Ms. Sandberg flirted with leaving Facebook. In 2016, she told colleagues that if Hillary Clinton, the Democratic presidential nominee, won the White House she would most likely assume a job in Washington, three people who spoke to her about the move at the time said. In 2018, after revelations about Cambridge Analytica and Russia’s interference in the 2016 U.S. presidential election, she again told colleagues that she was considering leaving but did not want to do so when the company was in crisis.

Last year, Mr. Zuckerberg said his company was making a new bet and was going all in on the metaverse, which he called “the successor to the mobile internet.” In his announcement, Ms. Sandberg made only a cameo, while other executives were more prominently featured.

As Mr. Zuckerberg overhauled the company to focus on the metaverse, some of Ms. Sandberg’s responsibilities were spread among other executives. Nick Clegg, the president of global affairs and a former British deputy prime minister, became the company’s chief spokesman, a role that Ms. Sandberg had once taken. In February, Mr. Clegg was promoted to president of global affairs for Meta.

Ms. Sandberg’s profile dimmed. She concentrated on building the ads business and growing the number of small businesses on Facebook.

She was also focused on personal matters. Dave Goldberg, her husband, had died unexpectedly in 2015. (Ms. Sandberg’s second book, “Option B,” was about dealing with grief.) She later met Mr. Bernthal, and he and his three children moved to her Silicon Valley home from Southern California during the pandemic. Ms. Sandberg, who had two children with Mr. Goldberg, was focused on integrating the families and planning for her summer wedding, a person close to her said.

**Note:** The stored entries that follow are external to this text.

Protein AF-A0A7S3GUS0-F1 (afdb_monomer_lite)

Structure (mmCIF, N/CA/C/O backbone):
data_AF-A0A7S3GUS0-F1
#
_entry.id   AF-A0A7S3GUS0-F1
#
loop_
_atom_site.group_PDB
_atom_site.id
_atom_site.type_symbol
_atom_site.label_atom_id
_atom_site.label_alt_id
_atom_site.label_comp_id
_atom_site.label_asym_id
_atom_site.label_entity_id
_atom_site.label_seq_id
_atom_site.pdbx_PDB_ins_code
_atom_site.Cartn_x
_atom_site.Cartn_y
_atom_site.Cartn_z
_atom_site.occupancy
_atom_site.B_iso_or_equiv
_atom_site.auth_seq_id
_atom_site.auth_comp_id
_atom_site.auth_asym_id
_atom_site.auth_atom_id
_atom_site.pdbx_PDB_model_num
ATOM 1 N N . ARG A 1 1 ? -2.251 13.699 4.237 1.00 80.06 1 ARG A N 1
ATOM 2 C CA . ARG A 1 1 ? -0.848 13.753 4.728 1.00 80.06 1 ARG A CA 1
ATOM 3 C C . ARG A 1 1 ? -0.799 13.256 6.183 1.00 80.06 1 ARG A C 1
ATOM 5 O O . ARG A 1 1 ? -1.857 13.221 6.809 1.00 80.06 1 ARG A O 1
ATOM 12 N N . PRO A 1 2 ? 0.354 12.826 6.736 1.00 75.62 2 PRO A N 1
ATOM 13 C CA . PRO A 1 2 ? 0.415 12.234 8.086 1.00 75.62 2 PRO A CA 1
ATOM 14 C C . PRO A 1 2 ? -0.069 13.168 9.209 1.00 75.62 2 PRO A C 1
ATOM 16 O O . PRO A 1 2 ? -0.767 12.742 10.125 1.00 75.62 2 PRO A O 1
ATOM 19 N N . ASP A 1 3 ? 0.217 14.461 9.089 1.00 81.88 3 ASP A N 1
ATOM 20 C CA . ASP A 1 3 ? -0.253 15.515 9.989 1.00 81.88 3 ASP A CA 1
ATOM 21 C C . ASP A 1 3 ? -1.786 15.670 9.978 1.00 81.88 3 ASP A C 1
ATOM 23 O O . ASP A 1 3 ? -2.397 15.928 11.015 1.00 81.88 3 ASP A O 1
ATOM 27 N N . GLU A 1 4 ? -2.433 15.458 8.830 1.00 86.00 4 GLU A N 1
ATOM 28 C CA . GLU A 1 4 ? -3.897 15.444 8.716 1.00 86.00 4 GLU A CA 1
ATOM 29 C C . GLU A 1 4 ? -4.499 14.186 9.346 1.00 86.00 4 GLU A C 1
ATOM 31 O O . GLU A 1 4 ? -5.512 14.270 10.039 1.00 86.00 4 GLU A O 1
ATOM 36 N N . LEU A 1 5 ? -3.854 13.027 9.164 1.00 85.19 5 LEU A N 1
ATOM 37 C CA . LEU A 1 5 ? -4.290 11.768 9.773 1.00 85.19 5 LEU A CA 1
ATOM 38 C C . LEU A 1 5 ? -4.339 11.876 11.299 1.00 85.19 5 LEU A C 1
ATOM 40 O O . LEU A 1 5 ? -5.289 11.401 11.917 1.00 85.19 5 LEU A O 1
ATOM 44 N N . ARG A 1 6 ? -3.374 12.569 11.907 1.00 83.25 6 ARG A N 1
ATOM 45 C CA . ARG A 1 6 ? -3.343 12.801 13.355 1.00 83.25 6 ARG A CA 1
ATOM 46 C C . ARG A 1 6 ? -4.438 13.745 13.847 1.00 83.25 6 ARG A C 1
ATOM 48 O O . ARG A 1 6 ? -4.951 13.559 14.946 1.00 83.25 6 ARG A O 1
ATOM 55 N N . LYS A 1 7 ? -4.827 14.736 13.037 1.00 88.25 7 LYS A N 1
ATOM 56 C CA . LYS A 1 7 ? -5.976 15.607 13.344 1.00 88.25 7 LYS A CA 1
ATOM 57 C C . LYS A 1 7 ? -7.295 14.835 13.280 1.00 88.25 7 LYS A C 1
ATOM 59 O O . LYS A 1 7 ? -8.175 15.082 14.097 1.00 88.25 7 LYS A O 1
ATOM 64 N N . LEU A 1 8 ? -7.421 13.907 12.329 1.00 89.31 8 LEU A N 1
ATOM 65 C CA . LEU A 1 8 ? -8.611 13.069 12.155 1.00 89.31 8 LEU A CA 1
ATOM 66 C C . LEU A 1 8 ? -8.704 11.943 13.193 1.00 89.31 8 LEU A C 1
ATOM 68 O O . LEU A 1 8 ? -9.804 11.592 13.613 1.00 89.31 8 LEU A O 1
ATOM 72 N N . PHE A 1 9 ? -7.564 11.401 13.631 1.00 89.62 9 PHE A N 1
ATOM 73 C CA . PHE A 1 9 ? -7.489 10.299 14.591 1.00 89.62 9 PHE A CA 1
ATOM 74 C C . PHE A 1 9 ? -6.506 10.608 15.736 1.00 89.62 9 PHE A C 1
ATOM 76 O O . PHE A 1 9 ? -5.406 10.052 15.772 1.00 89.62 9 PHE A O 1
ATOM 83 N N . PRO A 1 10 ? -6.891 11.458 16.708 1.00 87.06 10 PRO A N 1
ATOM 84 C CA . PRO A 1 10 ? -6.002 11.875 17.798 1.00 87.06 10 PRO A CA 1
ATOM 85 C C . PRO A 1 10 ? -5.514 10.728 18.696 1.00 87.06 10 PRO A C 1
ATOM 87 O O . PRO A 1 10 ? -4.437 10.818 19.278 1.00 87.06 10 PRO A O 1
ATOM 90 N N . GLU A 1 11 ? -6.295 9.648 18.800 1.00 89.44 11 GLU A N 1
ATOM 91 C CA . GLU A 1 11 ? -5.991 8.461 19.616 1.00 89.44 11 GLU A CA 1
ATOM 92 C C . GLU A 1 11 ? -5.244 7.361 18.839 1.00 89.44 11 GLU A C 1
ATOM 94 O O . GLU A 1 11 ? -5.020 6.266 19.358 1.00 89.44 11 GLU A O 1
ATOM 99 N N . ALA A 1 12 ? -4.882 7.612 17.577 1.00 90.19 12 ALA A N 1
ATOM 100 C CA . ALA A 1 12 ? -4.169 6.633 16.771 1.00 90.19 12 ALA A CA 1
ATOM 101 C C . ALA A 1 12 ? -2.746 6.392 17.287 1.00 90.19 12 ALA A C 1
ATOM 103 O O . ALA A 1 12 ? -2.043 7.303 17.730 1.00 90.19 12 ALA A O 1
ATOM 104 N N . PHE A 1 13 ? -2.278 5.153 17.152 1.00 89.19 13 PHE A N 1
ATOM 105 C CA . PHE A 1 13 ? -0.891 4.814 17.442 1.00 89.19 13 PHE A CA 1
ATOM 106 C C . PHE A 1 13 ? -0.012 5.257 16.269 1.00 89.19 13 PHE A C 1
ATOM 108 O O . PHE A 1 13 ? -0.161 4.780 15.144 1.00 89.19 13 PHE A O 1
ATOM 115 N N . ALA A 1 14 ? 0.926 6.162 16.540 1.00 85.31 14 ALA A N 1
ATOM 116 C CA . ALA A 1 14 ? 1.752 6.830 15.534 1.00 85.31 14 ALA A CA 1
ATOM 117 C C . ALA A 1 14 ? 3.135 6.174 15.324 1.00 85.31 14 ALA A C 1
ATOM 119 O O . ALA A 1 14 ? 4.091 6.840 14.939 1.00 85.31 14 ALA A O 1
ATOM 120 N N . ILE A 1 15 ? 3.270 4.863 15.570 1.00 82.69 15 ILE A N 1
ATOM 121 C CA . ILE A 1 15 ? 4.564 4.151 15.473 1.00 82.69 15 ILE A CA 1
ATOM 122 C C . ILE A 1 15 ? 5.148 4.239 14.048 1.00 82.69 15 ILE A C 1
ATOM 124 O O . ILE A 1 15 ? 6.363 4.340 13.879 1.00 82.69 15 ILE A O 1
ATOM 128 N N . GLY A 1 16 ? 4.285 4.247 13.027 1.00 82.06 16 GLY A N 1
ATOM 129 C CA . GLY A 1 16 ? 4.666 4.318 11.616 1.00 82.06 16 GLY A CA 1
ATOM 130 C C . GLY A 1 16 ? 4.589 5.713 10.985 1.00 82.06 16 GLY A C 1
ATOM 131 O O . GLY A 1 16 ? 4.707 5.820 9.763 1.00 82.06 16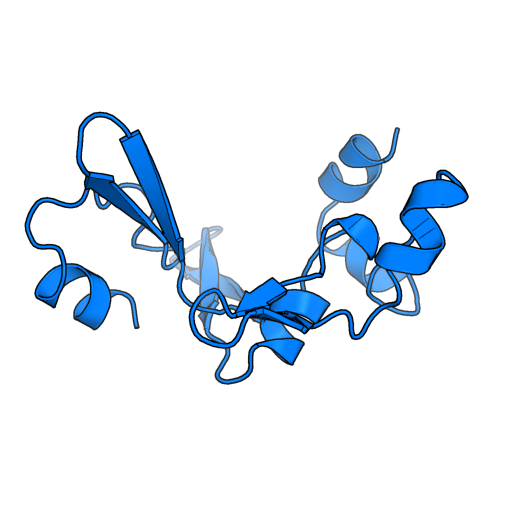 GLY A O 1
ATOM 132 N N . GLU A 1 17 ? 4.355 6.775 11.769 1.00 83.38 17 GLU A N 1
ATOM 133 C CA . GLU A 1 17 ? 3.971 8.105 11.255 1.00 83.38 17 GLU A CA 1
ATOM 134 C C . GLU A 1 17 ? 5.020 8.681 10.299 1.00 83.38 17 GLU A C 1
ATOM 136 O O . GLU A 1 17 ? 4.681 9.274 9.277 1.00 83.38 17 GLU A O 1
ATOM 141 N N . ARG A 1 18 ? 6.299 8.401 10.567 1.00 79.44 18 ARG A N 1
ATOM 142 C CA . ARG A 1 18 ? 7.425 8.783 9.702 1.00 79.44 18 ARG A CA 1
ATOM 143 C C . ARG A 1 18 ? 7.398 8.144 8.306 1.00 79.44 18 ARG A C 1
ATOM 145 O O . ARG A 1 18 ? 7.901 8.731 7.359 1.00 79.44 18 ARG A O 1
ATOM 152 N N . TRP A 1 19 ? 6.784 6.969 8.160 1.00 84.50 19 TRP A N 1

Meta’s transition to the metaverse has not been easy. The company has spent heavily on metaverse products while its advertising business has stumbled, partly because privacy changes made by Apple have hurt targeted advertising. In February, Meta’s market value plunged more than $230 billion, its biggest one-day wipeout, after it reported financial results that showed it was struggling to make the leap to the metaverse.

In the interview, Ms. Sandberg said Meta faced near-term challenges but would weather the storm, as it had during past challenges. “When we went public, we had no mobile ads,” Ms. Sandberg said, citing the company’s rapid transition from desktop computers to smartphones last decade. “We have done this before.”